● **DIRECTIONS**
Collect all lines below with the string "Rattus".

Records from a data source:
────────────────────

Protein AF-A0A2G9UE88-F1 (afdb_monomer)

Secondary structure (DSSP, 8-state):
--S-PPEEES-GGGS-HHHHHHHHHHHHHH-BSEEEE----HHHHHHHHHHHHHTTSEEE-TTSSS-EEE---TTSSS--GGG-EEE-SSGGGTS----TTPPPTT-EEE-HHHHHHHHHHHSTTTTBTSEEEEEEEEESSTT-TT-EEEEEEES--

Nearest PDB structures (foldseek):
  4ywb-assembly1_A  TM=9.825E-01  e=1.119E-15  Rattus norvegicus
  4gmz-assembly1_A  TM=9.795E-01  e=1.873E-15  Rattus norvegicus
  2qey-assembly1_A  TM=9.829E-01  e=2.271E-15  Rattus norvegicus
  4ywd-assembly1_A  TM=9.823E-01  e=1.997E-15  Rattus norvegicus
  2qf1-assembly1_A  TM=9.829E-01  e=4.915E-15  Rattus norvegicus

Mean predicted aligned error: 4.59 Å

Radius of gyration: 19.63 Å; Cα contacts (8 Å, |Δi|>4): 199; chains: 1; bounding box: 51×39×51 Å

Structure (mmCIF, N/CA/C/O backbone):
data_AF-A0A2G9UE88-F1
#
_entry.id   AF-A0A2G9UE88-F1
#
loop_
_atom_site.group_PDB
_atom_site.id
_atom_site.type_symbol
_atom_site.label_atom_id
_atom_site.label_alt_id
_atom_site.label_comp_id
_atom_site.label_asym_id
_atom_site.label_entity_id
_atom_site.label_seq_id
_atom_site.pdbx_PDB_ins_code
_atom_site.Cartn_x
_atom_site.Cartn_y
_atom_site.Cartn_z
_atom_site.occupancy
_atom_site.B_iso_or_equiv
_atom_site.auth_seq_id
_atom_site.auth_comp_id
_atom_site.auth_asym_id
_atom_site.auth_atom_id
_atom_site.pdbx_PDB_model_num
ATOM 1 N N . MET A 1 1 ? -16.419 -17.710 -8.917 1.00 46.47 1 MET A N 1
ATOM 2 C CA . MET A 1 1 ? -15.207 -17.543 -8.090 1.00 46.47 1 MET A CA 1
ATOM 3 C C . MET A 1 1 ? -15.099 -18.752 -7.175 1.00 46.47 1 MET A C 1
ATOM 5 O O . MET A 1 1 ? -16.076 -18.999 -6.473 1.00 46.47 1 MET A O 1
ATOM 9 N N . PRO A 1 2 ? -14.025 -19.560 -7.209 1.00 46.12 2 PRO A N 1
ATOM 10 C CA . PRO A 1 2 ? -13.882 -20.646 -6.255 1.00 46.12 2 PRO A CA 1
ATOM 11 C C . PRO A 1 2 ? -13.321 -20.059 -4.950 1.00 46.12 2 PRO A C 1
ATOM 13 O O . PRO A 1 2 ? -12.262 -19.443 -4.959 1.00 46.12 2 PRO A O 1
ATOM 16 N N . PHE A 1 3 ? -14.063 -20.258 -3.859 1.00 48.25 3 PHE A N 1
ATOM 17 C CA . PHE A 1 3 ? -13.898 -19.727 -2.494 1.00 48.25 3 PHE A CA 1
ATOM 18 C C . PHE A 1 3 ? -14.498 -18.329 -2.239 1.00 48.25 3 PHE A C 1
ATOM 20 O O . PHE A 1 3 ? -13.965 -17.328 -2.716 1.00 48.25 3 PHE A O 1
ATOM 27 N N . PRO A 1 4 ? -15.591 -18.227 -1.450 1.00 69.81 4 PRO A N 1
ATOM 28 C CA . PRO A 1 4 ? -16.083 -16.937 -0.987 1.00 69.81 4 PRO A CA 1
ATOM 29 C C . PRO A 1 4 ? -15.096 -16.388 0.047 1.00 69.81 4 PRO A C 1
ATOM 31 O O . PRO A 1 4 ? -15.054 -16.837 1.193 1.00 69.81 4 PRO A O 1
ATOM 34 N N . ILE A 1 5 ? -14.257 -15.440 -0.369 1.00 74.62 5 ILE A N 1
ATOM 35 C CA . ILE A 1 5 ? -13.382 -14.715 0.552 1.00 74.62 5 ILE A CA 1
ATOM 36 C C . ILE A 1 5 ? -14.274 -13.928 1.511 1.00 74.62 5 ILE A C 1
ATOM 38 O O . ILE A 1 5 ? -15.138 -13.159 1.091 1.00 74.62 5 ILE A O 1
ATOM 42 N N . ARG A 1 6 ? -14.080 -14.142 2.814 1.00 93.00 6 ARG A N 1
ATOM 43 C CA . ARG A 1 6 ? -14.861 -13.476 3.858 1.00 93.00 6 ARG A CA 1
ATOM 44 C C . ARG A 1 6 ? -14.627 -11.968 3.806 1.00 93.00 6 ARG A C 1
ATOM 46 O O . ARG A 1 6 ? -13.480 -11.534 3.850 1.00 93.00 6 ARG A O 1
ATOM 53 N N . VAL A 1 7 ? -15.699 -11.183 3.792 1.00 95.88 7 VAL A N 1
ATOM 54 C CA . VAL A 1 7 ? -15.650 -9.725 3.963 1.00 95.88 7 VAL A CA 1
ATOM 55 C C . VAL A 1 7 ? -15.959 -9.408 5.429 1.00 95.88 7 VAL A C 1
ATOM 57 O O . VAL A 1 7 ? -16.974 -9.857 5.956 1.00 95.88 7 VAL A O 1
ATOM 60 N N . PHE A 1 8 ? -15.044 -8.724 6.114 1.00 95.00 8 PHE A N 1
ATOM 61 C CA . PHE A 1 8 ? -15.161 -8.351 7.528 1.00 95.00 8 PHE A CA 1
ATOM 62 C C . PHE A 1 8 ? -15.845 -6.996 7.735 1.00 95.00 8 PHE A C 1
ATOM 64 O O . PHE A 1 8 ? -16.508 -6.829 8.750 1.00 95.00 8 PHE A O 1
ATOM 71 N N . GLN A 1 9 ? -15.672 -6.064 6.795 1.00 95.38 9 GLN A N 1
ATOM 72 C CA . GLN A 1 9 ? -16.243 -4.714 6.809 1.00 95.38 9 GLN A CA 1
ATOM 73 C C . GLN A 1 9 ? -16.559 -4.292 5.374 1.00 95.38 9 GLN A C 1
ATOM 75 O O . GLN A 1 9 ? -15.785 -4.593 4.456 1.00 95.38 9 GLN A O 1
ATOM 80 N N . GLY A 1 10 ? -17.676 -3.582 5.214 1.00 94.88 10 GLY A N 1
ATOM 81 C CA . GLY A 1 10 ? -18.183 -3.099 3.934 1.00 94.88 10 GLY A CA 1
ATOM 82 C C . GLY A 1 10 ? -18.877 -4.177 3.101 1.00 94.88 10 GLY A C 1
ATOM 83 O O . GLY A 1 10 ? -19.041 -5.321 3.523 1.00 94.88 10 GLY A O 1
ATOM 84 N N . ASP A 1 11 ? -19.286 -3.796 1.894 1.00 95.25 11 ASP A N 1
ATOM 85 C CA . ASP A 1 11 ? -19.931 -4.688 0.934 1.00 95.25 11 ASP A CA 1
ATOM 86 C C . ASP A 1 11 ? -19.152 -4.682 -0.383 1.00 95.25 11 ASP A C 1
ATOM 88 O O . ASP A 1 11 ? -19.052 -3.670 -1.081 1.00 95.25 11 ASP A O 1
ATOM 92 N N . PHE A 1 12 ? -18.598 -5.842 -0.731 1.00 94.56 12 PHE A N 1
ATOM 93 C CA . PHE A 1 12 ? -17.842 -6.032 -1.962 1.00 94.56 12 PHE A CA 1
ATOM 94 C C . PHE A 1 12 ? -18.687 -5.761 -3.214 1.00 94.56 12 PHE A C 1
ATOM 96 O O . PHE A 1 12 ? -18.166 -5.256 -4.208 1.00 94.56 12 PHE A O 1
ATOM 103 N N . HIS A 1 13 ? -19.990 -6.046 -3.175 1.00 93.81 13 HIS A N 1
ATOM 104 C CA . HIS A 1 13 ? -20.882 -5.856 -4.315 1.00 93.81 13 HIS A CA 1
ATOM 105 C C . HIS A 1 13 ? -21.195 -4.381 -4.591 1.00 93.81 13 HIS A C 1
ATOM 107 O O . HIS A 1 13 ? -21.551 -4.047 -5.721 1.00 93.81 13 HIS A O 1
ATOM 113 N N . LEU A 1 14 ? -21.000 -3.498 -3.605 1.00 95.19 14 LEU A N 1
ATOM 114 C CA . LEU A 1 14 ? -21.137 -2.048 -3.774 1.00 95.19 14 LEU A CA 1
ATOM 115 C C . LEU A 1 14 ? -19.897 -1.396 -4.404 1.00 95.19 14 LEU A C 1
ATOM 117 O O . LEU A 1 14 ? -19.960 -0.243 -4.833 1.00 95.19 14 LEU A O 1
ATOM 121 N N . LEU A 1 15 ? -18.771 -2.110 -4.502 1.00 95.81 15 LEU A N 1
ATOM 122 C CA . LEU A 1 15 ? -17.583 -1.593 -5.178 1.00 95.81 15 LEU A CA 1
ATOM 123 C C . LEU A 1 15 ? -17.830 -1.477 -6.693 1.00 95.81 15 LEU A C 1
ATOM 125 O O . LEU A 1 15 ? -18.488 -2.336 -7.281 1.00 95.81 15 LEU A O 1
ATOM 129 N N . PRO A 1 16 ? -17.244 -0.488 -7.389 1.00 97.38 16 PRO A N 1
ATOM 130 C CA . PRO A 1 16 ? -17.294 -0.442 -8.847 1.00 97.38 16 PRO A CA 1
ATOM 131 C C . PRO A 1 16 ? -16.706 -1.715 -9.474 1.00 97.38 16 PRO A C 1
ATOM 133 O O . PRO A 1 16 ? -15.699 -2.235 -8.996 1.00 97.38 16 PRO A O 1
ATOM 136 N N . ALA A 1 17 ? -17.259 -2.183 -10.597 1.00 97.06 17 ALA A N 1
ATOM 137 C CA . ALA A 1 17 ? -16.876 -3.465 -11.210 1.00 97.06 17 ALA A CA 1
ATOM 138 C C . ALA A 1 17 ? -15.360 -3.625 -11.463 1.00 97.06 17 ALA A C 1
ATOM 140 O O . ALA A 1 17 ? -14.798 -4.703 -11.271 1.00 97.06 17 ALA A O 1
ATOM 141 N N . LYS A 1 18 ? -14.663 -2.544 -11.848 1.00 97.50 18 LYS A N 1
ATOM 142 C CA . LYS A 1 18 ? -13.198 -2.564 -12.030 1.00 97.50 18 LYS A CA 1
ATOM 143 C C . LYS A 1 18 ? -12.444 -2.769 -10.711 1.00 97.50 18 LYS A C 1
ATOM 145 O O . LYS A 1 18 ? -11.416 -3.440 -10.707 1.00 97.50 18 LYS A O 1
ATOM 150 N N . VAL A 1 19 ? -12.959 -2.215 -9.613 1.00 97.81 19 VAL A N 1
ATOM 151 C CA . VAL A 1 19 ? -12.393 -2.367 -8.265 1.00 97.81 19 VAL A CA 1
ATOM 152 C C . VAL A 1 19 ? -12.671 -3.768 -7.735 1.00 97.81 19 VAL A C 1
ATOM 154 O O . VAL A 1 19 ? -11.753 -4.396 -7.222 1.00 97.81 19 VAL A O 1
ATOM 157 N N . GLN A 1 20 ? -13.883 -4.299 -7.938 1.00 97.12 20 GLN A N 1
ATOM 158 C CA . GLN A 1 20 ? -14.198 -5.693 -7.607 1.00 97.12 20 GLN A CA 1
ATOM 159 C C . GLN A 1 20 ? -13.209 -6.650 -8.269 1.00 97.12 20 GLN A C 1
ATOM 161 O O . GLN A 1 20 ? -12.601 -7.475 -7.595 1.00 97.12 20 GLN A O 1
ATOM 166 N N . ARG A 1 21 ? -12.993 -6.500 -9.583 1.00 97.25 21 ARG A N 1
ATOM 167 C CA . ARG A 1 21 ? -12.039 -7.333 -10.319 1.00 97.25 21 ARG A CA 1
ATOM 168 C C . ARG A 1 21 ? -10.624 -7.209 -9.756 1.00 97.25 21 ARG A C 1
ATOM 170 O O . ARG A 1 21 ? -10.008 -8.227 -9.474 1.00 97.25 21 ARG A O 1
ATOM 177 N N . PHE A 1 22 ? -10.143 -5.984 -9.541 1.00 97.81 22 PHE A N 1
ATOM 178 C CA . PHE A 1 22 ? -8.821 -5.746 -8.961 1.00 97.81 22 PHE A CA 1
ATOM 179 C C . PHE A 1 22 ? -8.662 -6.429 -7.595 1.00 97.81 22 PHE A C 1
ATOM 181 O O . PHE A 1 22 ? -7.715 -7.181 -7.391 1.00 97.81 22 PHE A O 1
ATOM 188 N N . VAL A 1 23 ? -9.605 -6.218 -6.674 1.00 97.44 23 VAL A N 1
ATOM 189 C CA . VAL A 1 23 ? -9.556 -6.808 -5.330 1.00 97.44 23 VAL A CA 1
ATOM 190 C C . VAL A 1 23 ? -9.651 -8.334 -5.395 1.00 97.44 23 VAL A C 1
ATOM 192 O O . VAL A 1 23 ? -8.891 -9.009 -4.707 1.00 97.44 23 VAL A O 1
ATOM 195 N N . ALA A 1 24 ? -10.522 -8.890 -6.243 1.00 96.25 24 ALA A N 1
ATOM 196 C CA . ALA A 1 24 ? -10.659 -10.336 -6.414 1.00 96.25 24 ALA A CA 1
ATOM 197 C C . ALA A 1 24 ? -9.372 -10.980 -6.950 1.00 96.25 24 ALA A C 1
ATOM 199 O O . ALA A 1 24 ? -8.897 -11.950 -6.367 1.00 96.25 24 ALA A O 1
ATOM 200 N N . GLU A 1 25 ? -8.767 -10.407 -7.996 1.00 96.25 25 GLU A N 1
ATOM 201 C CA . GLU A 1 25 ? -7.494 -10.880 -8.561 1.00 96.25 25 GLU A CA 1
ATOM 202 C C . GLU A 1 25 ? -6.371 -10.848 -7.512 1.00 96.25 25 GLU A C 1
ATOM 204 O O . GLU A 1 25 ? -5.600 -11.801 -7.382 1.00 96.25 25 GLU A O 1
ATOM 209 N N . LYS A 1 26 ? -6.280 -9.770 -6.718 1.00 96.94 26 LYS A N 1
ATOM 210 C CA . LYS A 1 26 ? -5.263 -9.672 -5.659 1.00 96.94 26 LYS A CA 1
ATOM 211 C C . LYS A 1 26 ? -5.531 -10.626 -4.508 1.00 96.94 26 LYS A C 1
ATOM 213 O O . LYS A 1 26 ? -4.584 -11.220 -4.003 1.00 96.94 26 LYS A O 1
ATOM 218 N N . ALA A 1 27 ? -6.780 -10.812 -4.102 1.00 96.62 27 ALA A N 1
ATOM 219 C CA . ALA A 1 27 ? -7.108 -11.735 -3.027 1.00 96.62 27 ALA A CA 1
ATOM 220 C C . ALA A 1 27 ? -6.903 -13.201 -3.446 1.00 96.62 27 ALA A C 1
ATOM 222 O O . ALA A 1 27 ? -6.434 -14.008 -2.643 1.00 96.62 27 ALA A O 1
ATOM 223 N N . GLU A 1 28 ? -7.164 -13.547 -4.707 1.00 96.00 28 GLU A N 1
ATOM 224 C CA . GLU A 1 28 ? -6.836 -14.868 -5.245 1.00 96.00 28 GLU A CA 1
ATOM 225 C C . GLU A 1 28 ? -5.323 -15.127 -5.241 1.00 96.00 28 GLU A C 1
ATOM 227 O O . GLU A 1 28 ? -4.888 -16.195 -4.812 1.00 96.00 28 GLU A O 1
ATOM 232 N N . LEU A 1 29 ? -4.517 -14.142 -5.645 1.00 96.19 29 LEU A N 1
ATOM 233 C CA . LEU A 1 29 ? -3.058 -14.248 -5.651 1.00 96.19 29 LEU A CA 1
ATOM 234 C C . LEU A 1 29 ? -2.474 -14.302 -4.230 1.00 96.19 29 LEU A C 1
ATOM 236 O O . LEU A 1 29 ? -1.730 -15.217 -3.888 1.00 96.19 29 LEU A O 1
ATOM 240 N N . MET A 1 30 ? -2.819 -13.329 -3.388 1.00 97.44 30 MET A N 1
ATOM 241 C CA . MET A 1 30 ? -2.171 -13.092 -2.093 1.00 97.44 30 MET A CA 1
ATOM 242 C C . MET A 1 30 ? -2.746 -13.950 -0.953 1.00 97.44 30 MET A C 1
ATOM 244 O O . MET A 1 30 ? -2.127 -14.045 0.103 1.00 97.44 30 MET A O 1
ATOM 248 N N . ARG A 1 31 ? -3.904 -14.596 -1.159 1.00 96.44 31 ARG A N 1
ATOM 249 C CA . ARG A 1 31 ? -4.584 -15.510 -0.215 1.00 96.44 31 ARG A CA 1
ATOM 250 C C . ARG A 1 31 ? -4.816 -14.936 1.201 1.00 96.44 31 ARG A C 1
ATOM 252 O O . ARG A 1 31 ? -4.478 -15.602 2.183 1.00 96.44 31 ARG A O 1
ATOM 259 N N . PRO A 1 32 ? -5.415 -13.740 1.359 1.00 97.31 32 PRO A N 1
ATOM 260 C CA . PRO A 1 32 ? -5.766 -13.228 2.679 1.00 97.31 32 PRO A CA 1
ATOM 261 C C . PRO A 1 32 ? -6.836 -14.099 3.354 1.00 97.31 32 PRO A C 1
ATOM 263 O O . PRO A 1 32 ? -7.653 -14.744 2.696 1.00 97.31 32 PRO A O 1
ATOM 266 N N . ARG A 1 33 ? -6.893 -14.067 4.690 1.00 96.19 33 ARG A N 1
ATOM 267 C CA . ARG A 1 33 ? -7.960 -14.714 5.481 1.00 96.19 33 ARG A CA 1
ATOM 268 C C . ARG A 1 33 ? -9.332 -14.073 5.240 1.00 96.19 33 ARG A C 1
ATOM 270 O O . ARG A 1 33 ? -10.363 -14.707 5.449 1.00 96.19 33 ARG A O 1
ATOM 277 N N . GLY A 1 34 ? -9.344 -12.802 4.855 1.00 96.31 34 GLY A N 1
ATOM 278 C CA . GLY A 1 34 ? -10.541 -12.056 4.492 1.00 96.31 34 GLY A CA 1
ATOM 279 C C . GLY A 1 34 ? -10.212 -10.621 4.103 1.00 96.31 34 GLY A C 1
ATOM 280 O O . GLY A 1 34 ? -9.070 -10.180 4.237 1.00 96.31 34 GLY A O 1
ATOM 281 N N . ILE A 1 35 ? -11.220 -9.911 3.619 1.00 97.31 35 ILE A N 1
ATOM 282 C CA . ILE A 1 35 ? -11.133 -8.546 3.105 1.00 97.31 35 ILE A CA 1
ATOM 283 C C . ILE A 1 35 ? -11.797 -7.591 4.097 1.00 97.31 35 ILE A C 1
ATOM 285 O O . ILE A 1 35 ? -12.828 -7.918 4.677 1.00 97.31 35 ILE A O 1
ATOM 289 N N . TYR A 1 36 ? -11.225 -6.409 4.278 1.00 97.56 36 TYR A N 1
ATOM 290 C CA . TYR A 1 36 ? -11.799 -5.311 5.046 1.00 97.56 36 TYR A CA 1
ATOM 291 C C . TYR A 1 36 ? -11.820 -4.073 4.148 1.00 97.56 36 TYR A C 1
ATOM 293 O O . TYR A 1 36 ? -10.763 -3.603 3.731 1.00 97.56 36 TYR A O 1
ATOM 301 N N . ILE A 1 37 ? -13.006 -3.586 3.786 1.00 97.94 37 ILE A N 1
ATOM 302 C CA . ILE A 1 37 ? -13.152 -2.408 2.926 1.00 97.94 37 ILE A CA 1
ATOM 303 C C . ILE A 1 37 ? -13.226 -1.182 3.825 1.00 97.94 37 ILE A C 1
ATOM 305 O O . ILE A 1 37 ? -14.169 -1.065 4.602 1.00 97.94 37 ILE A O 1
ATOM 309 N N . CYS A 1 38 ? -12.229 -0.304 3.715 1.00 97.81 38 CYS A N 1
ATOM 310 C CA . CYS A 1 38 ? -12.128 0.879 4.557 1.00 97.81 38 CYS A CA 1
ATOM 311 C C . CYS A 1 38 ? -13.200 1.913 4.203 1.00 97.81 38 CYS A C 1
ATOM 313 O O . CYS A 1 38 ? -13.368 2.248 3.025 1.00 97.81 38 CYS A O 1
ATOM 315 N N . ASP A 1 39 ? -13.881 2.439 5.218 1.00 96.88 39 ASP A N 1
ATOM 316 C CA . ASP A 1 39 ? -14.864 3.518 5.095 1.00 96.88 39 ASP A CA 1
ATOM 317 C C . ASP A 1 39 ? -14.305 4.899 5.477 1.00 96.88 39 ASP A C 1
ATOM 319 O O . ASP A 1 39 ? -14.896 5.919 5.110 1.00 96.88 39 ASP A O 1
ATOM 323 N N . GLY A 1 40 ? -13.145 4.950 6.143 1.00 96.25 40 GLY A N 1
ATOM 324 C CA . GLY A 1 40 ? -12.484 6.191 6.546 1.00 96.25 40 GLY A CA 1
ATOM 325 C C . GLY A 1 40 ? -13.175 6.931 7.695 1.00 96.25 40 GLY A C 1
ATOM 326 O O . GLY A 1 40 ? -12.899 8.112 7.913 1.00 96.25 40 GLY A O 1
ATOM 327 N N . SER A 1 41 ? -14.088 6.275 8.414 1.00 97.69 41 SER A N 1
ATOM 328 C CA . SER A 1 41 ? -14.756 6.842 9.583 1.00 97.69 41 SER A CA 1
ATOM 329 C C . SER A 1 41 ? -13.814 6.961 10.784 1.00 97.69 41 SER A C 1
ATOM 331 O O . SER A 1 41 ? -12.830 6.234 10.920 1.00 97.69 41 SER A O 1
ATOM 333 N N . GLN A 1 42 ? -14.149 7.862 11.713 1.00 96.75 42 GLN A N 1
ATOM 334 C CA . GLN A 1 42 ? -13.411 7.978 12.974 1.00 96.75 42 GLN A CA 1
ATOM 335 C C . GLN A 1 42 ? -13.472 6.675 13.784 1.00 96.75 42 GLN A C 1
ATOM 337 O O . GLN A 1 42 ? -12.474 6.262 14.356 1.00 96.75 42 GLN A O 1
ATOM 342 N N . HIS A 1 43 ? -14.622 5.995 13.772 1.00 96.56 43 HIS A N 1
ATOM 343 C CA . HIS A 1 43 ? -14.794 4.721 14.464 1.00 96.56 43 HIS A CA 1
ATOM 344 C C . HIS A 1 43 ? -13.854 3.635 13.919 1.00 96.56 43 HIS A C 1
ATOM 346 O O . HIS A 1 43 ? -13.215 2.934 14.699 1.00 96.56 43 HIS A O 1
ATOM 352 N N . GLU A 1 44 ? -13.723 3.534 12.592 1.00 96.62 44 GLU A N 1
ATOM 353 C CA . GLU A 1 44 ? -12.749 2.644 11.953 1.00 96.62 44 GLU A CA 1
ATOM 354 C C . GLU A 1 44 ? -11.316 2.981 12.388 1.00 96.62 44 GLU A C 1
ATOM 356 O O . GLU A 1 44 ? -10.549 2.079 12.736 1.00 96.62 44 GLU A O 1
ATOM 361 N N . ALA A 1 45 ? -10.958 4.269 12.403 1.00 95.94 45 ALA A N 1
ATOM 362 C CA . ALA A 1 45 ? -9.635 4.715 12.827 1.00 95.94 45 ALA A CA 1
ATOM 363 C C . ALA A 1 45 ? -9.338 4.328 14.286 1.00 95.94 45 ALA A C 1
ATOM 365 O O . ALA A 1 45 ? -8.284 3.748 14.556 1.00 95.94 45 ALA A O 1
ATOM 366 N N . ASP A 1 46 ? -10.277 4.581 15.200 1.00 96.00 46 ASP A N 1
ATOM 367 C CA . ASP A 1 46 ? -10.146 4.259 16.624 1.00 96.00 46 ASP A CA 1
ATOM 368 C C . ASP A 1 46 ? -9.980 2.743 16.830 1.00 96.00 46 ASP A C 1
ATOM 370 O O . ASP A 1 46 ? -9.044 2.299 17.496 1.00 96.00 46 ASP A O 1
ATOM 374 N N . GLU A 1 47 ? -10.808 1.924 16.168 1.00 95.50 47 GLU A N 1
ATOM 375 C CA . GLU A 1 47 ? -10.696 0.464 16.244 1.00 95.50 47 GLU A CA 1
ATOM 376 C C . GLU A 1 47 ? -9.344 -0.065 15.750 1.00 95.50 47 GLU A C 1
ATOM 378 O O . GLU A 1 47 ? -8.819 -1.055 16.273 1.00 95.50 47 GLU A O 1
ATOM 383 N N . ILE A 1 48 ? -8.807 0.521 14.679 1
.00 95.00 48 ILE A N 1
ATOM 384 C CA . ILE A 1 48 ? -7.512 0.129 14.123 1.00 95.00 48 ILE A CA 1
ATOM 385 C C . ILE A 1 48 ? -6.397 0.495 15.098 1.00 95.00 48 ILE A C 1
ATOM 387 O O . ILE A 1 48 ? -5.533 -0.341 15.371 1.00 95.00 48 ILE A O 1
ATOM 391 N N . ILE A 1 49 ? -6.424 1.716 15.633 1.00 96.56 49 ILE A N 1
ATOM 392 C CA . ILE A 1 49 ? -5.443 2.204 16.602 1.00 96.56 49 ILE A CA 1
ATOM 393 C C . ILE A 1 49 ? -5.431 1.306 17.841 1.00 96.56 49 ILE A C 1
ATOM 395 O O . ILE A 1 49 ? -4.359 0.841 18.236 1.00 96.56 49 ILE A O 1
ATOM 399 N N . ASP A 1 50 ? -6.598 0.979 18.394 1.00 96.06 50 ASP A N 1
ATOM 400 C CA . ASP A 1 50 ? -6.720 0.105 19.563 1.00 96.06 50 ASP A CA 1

────────────────────

● **EXERCISE RESULT**
  4ywb-assembly1_A  TM=9.825E-01  e=1.119E-15  Rattus norvegicus
  4gmz-assembly1_A  TM=9.795E-01  e=1.873E-15  Rattus norvegicus
  2qey-assembly1_A  TM=9.829E-01  e=2.271E-15  Rattus norvegicus
  4ywd-assembly1_A  TM=9.823E-01  e=1.997E-15  Rattus norvegicus
  2qf1-assembly1_A  TM=9.829E-01  e=4.915E-15  Rattus norvegicus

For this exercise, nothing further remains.